It is hard to talk about wealth inequality in this country without raising someone’s ire. No matter how neutral the language you try to use is, someone is either going to feel attacked or out in the cold. If you are currently benefiting, in even the smallest way, from the system as it exists you are likely going to view the discussion as an accusation at best and an attempt to take something from you at worst. If you are not benefiting from the system then you might be reminded of all the ways you are powerless and rather than feeling enabled by the discussion you will be frustrated by impotence, your own and that of those advocating for you.

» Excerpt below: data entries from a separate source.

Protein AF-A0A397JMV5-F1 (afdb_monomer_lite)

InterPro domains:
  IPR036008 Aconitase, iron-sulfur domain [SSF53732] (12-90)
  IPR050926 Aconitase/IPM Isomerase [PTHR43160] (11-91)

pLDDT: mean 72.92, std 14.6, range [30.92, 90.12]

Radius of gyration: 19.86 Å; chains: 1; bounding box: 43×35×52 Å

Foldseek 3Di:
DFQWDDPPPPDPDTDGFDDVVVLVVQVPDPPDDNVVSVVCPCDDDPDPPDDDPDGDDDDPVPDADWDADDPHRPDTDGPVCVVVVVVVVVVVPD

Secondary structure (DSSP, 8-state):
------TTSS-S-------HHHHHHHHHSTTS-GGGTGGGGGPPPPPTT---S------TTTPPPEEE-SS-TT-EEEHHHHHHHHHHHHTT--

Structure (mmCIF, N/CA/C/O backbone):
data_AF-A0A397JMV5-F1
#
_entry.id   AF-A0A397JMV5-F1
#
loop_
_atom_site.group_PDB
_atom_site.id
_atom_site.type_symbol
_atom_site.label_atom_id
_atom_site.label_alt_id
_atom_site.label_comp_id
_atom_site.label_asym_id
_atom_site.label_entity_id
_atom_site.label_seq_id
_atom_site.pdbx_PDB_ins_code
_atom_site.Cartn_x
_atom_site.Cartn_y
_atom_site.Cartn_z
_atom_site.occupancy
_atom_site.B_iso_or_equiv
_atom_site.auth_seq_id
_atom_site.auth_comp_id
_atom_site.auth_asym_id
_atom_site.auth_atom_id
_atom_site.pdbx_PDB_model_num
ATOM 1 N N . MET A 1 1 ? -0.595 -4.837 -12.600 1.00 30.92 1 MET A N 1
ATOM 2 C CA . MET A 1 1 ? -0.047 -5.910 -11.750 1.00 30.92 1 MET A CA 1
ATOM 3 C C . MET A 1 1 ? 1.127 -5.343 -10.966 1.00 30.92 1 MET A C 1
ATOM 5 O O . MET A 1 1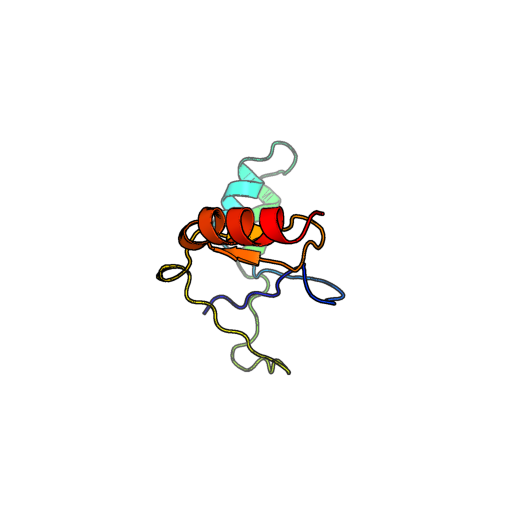 ? 2.249 -5.336 -11.457 1.00 30.92 1 MET A O 1
ATOM 9 N N . LEU A 1 2 ? 0.840 -4.736 -9.815 1.00 35.03 2 LEU A N 1
ATOM 10 C CA . LEU A 1 2 ? 1.864 -4.310 -8.865 1.00 35.03 2 LEU A CA 1
ATOM 11 C C . LEU A 1 2 ? 1.954 -5.432 -7.829 1.00 35.03 2 LEU A C 1
ATOM 13 O O . LEU A 1 2 ? 0.992 -5.663 -7.104 1.00 35.03 2 LEU A O 1
ATOM 17 N N . LEU A 1 3 ? 3.064 -6.165 -7.814 1.00 38.03 3 LEU A N 1
ATOM 18 C CA . LEU A 1 3 ? 3.338 -7.135 -6.761 1.00 38.03 3 LEU A CA 1
ATOM 19 C C . LEU A 1 3 ? 3.781 -6.342 -5.526 1.00 38.03 3 LEU A C 1
ATOM 21 O O . LEU A 1 3 ? 4.819 -5.682 -5.559 1.00 38.03 3 LEU A O 1
ATOM 25 N N . PHE A 1 4 ? 2.966 -6.349 -4.474 1.00 42.16 4 PHE A N 1
ATOM 26 C CA . PHE A 1 4 ? 3.291 -5.725 -3.194 1.00 42.16 4 PHE A CA 1
ATOM 27 C C . PHE A 1 4 ? 3.869 -6.784 -2.252 1.00 42.16 4 PHE A C 1
ATOM 29 O O . PHE A 1 4 ? 3.185 -7.746 -1.915 1.00 42.16 4 PHE A O 1
ATOM 36 N N . VAL A 1 5 ? 5.099 -6.584 -1.776 1.00 40.41 5 VAL A N 1
ATOM 37 C CA . VAL A 1 5 ? 5.601 -7.266 -0.574 1.00 40.41 5 VAL A CA 1
ATOM 38 C C . VAL A 1 5 ? 5.502 -6.260 0.570 1.00 40.41 5 VAL A C 1
ATOM 40 O O . VAL A 1 5 ? 6.228 -5.269 0.601 1.00 40.41 5 VAL A O 1
ATOM 43 N N . ILE A 1 6 ? 4.541 -6.449 1.472 1.00 42.78 6 ILE A N 1
ATOM 44 C CA . ILE A 1 6 ? 4.238 -5.501 2.555 1.00 42.78 6 ILE A CA 1
ATOM 45 C C . ILE A 1 6 ? 5.186 -5.739 3.739 1.00 42.78 6 ILE A C 1
ATOM 47 O O . ILE A 1 6 ? 5.231 -6.828 4.300 1.00 42.78 6 ILE A O 1
ATOM 51 N N . THR A 1 7 ? 5.901 -4.695 4.162 1.00 43.81 7 THR A N 1
ATOM 52 C CA . THR A 1 7 ? 6.948 -4.685 5.208 1.00 43.81 7 THR A CA 1
ATOM 53 C C . THR A 1 7 ? 6.431 -4.843 6.652 1.00 43.81 7 THR A C 1
ATOM 55 O O . THR A 1 7 ? 7.069 -4.369 7.586 1.00 43.81 7 THR A O 1
ATOM 58 N N . VAL A 1 8 ? 5.276 -5.472 6.884 1.00 50.66 8 VAL A N 1
ATOM 59 C CA . VAL A 1 8 ? 4.669 -5.525 8.236 1.00 50.66 8 VAL A CA 1
ATOM 60 C C . VAL A 1 8 ? 4.407 -6.944 8.742 1.00 50.66 8 VAL A C 1
ATOM 62 O O . VAL A 1 8 ? 4.298 -7.154 9.946 1.00 50.66 8 VAL A O 1
ATOM 65 N N . THR A 1 9 ? 4.414 -7.954 7.874 1.00 53.16 9 THR A N 1
ATOM 66 C CA . THR A 1 9 ? 4.140 -9.340 8.276 1.00 53.16 9 THR A CA 1
ATOM 67 C C . THR A 1 9 ? 5.332 -10.234 7.961 1.00 53.16 9 THR A C 1
ATOM 69 O O . THR A 1 9 ? 5.459 -10.687 6.833 1.00 53.16 9 THR A O 1
ATOM 72 N N . PHE A 1 10 ? 6.213 -10.475 8.940 1.00 57.56 10 PHE A N 1
ATOM 73 C CA . PHE A 1 10 ? 7.227 -11.549 8.919 1.00 57.56 10 PHE A CA 1
ATOM 74 C C . PHE A 1 10 ? 7.949 -11.774 7.566 1.00 57.56 10 PHE A C 1
ATOM 76 O O . PHE A 1 10 ? 8.175 -12.906 7.145 1.00 57.56 10 PHE A O 1
ATOM 83 N N . THR A 1 11 ? 8.337 -10.697 6.877 1.00 66.12 11 THR A N 1
ATOM 84 C CA . THR A 1 11 ? 9.151 -10.769 5.651 1.00 66.12 11 THR A CA 1
ATOM 85 C C . THR A 1 11 ? 10.606 -10.464 5.996 1.00 66.12 11 THR A C 1
ATOM 87 O O . THR A 1 11 ? 10.868 -9.544 6.772 1.00 66.12 11 THR A O 1
ATOM 90 N N . THR A 1 12 ? 11.557 -11.180 5.395 1.00 78.75 12 THR A N 1
ATOM 91 C CA . THR A 1 12 ? 12.993 -10.895 5.558 1.00 78.75 12 THR A CA 1
ATOM 92 C C . THR A 1 12 ? 13.417 -9.614 4.839 1.00 78.75 12 THR A C 1
ATOM 94 O O . THR A 1 12 ? 14.297 -8.903 5.318 1.00 78.75 12 THR A O 1
ATOM 97 N N . THR A 1 13 ? 12.796 -9.305 3.699 1.00 79.31 13 THR A N 1
ATOM 98 C CA . THR A 1 13 ? 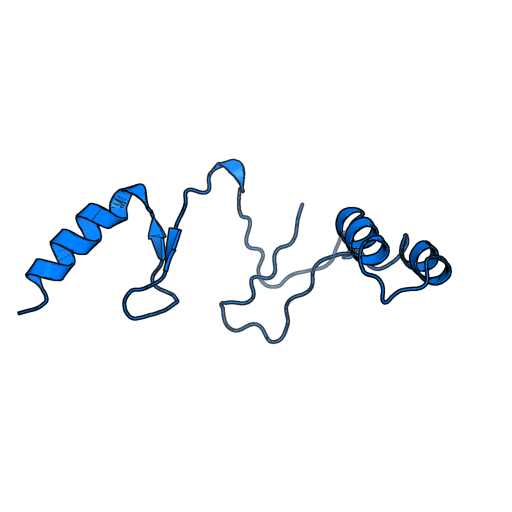13.008 -8.072 2.942 1.00 79.31 13 THR A CA 1
ATOM 99 C C . THR A 1 13 ? 11.819 -7.796 2.024 1.00 79.31 13 THR A C 1
ATOM 101 O O . THR A 1 13 ? 11.151 -8.723 1.566 1.00 79.31 13 THR A O 1
ATOM 104 N N . SER A 1 14 ? 11.584 -6.521 1.722 1.00 78.94 14 SER A N 1
ATOM 105 C CA . SER A 1 14 ? 10.586 -6.078 0.750 1.00 78.94 14 SER A CA 1
ATOM 106 C C . SER A 1 14 ? 11.290 -5.376 -0.404 1.00 78.94 14 SER A C 1
ATOM 108 O O . SER A 1 14 ? 12.179 -4.549 -0.192 1.00 78.94 14 SER A O 1
ATOM 110 N N . LEU A 1 15 ? 10.900 -5.723 -1.629 1.00 82.25 15 LEU A N 1
ATOM 111 C CA . LEU A 1 15 ? 11.449 -5.156 -2.853 1.00 82.25 15 LEU A CA 1
ATOM 112 C C . LEU A 1 15 ? 10.315 -4.643 -3.733 1.00 82.25 15 LEU A C 1
ATOM 114 O O . LEU A 1 15 ? 9.291 -5.304 -3.901 1.00 82.25 15 LEU A O 1
ATOM 118 N N . PHE A 1 16 ? 10.544 -3.478 -4.332 1.00 83.06 16 PHE A N 1
ATOM 119 C CA . PHE A 1 16 ? 9.665 -2.892 -5.334 1.00 83.06 16 PHE A CA 1
ATOM 120 C C . PHE A 1 16 ? 10.397 -2.862 -6.680 1.00 83.06 16 PHE A C 1
ATOM 122 O O . PHE A 1 16 ? 11.578 -2.501 -6.712 1.00 83.06 16 PHE A O 1
ATOM 129 N N . PRO A 1 17 ? 9.733 -3.235 -7.791 1.00 81.81 17 PRO A N 1
ATOM 130 C CA . PRO A 1 17 ? 10.334 -3.126 -9.113 1.00 81.81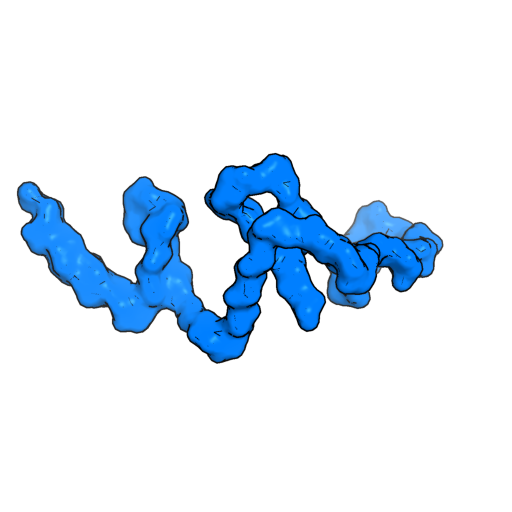 17 PRO A CA 1
ATOM 131 C C . PRO A 1 17 ? 10.649 -1.662 -9.422 1.00 81.81 17 PRO A C 1
ATOM 133 O O . PRO A 1 17 ? 9.933 -0.754 -8.989 1.00 81.81 17 PRO A O 1
ATOM 136 N N . PHE A 1 18 ? 11.706 -1.428 -10.195 1.00 80.62 18 PHE A N 1
ATOM 137 C CA . PHE A 1 18 ? 12.091 -0.071 -10.562 1.00 80.62 18 PHE A CA 1
ATOM 138 C C . PHE A 1 18 ? 11.002 0.586 -11.424 1.00 80.62 18 PHE A C 1
ATOM 140 O O . PHE A 1 18 ? 10.523 0.002 -12.398 1.00 80.62 18 PHE A O 1
ATOM 147 N N . THR A 1 19 ? 10.600 1.810 -11.070 1.00 81.94 19 THR A N 1
ATOM 148 C CA . THR A 1 19 ? 9.570 2.574 -11.794 1.00 81.94 19 THR A CA 1
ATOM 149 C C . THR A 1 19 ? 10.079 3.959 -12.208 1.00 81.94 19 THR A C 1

Talk about it we must, though, because the disparity between rich and poor is greater than it has been since before the Great Depression. It is easy to look at this as a discussion about what is fair, and in part it is true. I cannot for the life of me understand how asking someone who will still live a life of opulence to pay 5 to 10 percent more in taxes is less fair than asking a mother to choose between buying her child’s asthma medicine or paying the rent. Really, though, that is just one aspect, and I am not a big fan of making any public policy around our emotions, even our positive ones.
No we should address the issue because every time, without exception, that wealth inequality stays at the levels it is now one or both of two things occurs: revolution or economic disaster. Neither of those is a comforting prospect. Revolutions rarely serve those they claim to, turning into brutal reigns of terror. The lack of desirability of any outcome with the word “disaster” in it should be self-evident.
We are on the verge of something big. The Occupy movement, while amazing, is really just a sign of it. People are angry and ready to act. Those with their hands on the levers of political power in this country have an option. They can listen to the voices of the frustrated masses, or they can continue on the course we have been on. The latter will not end well for anyone.
The solutions are not simple, but neither are they hopelessly complex. We need a health care system where profit motive is not the driving factor, sending people into crushing debt. Likewise there needs to be super cheap or even free higher education opportunities for those that qualify for the same reason as well as to make sure we have a competent, well-educated work force. We need regulation of the financial industry, doing away with legalized theft and the reckless gambling with other people’s money. Finally, most importantly but hardest of all, we have to get out of this mindset that all government is bad and that money is an end rather than a means.
People have asked me what Occupy is all about. I don’t want to presume to speak for the movement, but I think the above statements, all of them, are a pretty good primer. At the very least they are things we have to seriously think about if we want to avoid some really bad consequences in our relatively near future.